In the phase III TROPION-Lung01 trial of patritumab deruxtecan, antitumor activity was shown, especially with “the sweet spot” of 6 mg/kg, commented Dr. Ou. A registration trial will compare this TROP2 antibody-drug conjugate vs docetaxel at 75 mg/m2. Meanwhile, Dr. Ou had several questions about this TROP2 antibody-drug conjugate:

  • What is the relationship between TROP2 and expression of PD-L1?
  • Is TROP2–antibody-drug conjugate expression prognostic and/or predictive?
  • What is the best way to measure TROP2 expression? Which antibody? How should such expression be graded? Is TROP2 a new biomarker?
  • Do all NSCLCs have the same level of TROP2 expression?

Dr. Ou also questioned how TROP2 antibody-drug conjugates will fit into a front-line strategy for NSCLC. He suggested these possibilities for evaluation: chemotherapy plus immunotherapy with or without a TROP2 antibody-drug conjugate and a TROP2 antibody-drug conjugate vs chemotherapy plus immunotherapy vs immunotherapy doublets.

In heavily pretreated patients with NSCLC with EGFR mutations, the HER3-directed antibody-drug conjugate patritumab deruxtecan also showed promising activity at a recommended dose of 5.6 mg/kg in the phase I study reported by Yu et al. “These important findings also show this HER3 antibody-drug conjugate is effective, and the duration of response was good. We have more data here showing HER3-DXd works on almost all EGFR mutations,” Dr. Ou commented. He said he will be interested in seeing the design of the pivotal trial of this compound. 
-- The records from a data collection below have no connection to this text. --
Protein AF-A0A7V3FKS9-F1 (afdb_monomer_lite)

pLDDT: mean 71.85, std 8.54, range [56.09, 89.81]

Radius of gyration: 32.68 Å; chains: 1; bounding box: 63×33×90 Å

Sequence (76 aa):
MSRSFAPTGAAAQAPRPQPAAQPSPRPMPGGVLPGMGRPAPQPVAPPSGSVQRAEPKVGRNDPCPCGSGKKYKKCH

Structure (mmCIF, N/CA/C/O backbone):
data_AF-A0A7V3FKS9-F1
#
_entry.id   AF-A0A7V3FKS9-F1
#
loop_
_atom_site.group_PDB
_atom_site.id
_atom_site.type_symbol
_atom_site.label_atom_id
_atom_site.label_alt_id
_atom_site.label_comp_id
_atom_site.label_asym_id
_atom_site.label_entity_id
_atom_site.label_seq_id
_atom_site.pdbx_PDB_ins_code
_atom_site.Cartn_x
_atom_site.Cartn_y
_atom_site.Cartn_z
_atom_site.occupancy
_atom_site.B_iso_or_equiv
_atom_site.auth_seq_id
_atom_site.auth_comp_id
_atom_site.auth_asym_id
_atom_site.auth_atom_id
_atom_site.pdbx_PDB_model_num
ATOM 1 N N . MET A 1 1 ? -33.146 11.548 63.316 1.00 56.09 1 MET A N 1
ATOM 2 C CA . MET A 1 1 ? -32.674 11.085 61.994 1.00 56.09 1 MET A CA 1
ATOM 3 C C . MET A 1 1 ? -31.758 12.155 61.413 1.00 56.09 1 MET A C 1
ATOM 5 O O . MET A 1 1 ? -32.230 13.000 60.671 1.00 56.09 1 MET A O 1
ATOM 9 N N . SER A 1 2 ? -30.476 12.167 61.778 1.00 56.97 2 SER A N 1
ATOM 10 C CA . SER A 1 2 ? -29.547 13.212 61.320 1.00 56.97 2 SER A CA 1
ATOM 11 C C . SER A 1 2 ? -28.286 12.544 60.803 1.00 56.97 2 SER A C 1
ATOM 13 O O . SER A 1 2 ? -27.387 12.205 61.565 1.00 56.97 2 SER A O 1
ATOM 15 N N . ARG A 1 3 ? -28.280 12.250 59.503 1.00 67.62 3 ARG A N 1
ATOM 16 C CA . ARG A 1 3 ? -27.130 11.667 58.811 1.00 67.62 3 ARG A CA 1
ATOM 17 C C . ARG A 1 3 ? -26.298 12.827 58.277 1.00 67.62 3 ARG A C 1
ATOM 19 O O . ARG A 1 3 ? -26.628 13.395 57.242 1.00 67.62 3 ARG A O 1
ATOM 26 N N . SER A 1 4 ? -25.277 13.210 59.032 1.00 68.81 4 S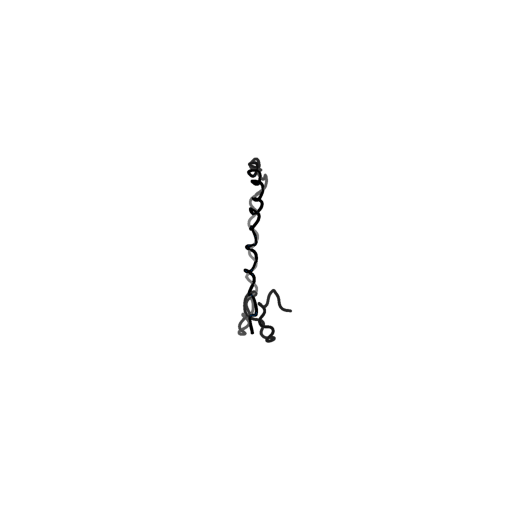ER A N 1
ATOM 27 C CA . SER A 1 4 ? -24.308 14.229 58.635 1.00 68.81 4 SER A CA 1
ATOM 28 C C . SER A 1 4 ? -23.552 13.770 57.386 1.00 68.81 4 SER A C 1
ATOM 30 O O . SER A 1 4 ? -22.876 12.743 57.408 1.00 68.81 4 SER A O 1
ATOM 32 N N . PHE A 1 5 ? -23.686 14.521 56.294 1.00 62.56 5 PHE A N 1
ATOM 33 C CA . PHE A 1 5 ? -22.923 14.342 55.060 1.00 62.56 5 PHE A CA 1
ATOM 34 C C . PHE A 1 5 ? -21.611 15.129 55.182 1.00 62.56 5 PHE A C 1
ATOM 36 O O . PHE A 1 5 ? -21.633 16.354 55.279 1.00 62.56 5 PHE A O 1
ATOM 43 N N . ALA A 1 6 ? -20.472 14.437 55.206 1.00 64.56 6 ALA A N 1
ATOM 44 C CA . ALA A 1 6 ? -19.159 15.075 55.128 1.00 64.56 6 ALA A CA 1
ATOM 45 C C . ALA A 1 6 ? -18.846 15.476 53.670 1.00 64.56 6 ALA A C 1
ATOM 47 O O . ALA A 1 6 ? -19.221 14.736 52.755 1.00 64.56 6 ALA A O 1
ATOM 48 N N . PRO A 1 7 ? -18.158 16.608 53.422 1.00 65.94 7 PRO A N 1
ATOM 49 C CA . PRO A 1 7 ? -17.778 17.003 52.073 1.00 65.94 7 PRO A CA 1
ATOM 50 C C . PRO A 1 7 ? -16.626 16.138 51.547 1.00 65.94 7 PRO A C 1
ATOM 52 O O . PRO A 1 7 ? -15.606 15.933 52.206 1.00 65.94 7 PRO A O 1
ATOM 55 N N . THR A 1 8 ? -16.808 15.642 50.328 1.00 62.00 8 THR A N 1
ATOM 56 C CA . THR A 1 8 ? -15.823 14.932 49.512 1.00 62.00 8 THR A CA 1
ATOM 57 C C . THR A 1 8 ? -14.579 15.797 49.306 1.00 62.00 8 THR A C 1
ATOM 59 O O . THR A 1 8 ? -14.662 16.896 48.761 1.00 62.00 8 THR A O 1
ATOM 62 N N . GLY A 1 9 ? -13.426 15.296 49.755 1.00 57.75 9 GLY A N 1
ATOM 63 C CA . GLY A 1 9 ? -12.135 15.970 49.653 1.00 57.75 9 GLY A CA 1
ATOM 64 C C . GLY A 1 9 ? -11.764 16.338 48.215 1.00 57.75 9 GLY A C 1
ATOM 65 O O . GLY A 1 9 ? -11.821 15.512 47.305 1.00 57.75 9 GLY A O 1
ATOM 66 N N . ALA A 1 10 ? -11.361 17.593 48.029 1.00 58.81 10 ALA A N 1
ATOM 67 C CA . ALA A 1 10 ? -10.816 18.102 46.784 1.00 58.81 10 ALA A CA 1
ATOM 68 C C . ALA A 1 10 ? -9.410 17.525 46.560 1.00 58.81 10 ALA A C 1
ATOM 70 O O . ALA A 1 10 ? -8.464 17.850 47.278 1.00 58.81 10 ALA A O 1
ATOM 71 N N . ALA A 1 11 ? -9.277 16.662 45.555 1.00 59.06 11 ALA A N 1
ATOM 72 C CA . ALA A 1 11 ? -7.992 16.165 45.090 1.00 59.06 11 ALA A CA 1
ATOM 73 C C . ALA A 1 11 ? -7.202 17.313 44.438 1.00 59.06 11 ALA A C 1
ATOM 75 O O . ALA A 1 11 ? -7.527 17.768 43.340 1.00 59.06 11 ALA A O 1
ATOM 76 N N . ALA A 1 12 ? -6.160 17.787 45.122 1.00 62.31 12 ALA A N 1
ATOM 77 C CA . ALA A 1 12 ? -5.169 18.685 44.548 1.00 62.31 12 ALA A CA 1
ATOM 78 C C . ALA A 1 12 ? -4.415 17.941 43.433 1.00 62.31 12 ALA A C 1
ATOM 80 O O . ALA A 1 12 ? -3.667 16.997 43.681 1.00 62.31 12 ALA A O 1
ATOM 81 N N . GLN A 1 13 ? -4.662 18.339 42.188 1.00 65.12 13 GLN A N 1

DISCLOSURE: Dr. Ou reported financial associations with Pfizer, AstraZeneca, Takeda, Roche/Genentech, Janssen/JNJ, Daiichi Sankyo, Eisai, Elevation Oncology, Turning Point Therapeutics, AnHeart Therapeutics, and Beta-Pharma.

REFERENCES

1. Spira A, Lisberg AE, Sands JM, et al: Datopotamab deruxtecan (Dato-DXd; DS-1062), a TROP2 ADC, in patients with advanced NSCLC: Updated results of TROPION-PanTumor01 phase 1 study. 2020 World Conference on Lung Cancer. Abstract OA03.03. Presented January 29, 2021.

2. Helena YA, Baik C, Gold K, et al: Efficacy and safety of the novel HER3 directed antibody drug conjugate patritumab deruxtecan (HER3-DXd; U3-1402) in EGFR-mutated NSCLC. 2020 World Conference on Lung Cancer. Abstract OA03.04. Presented January 29, 2021.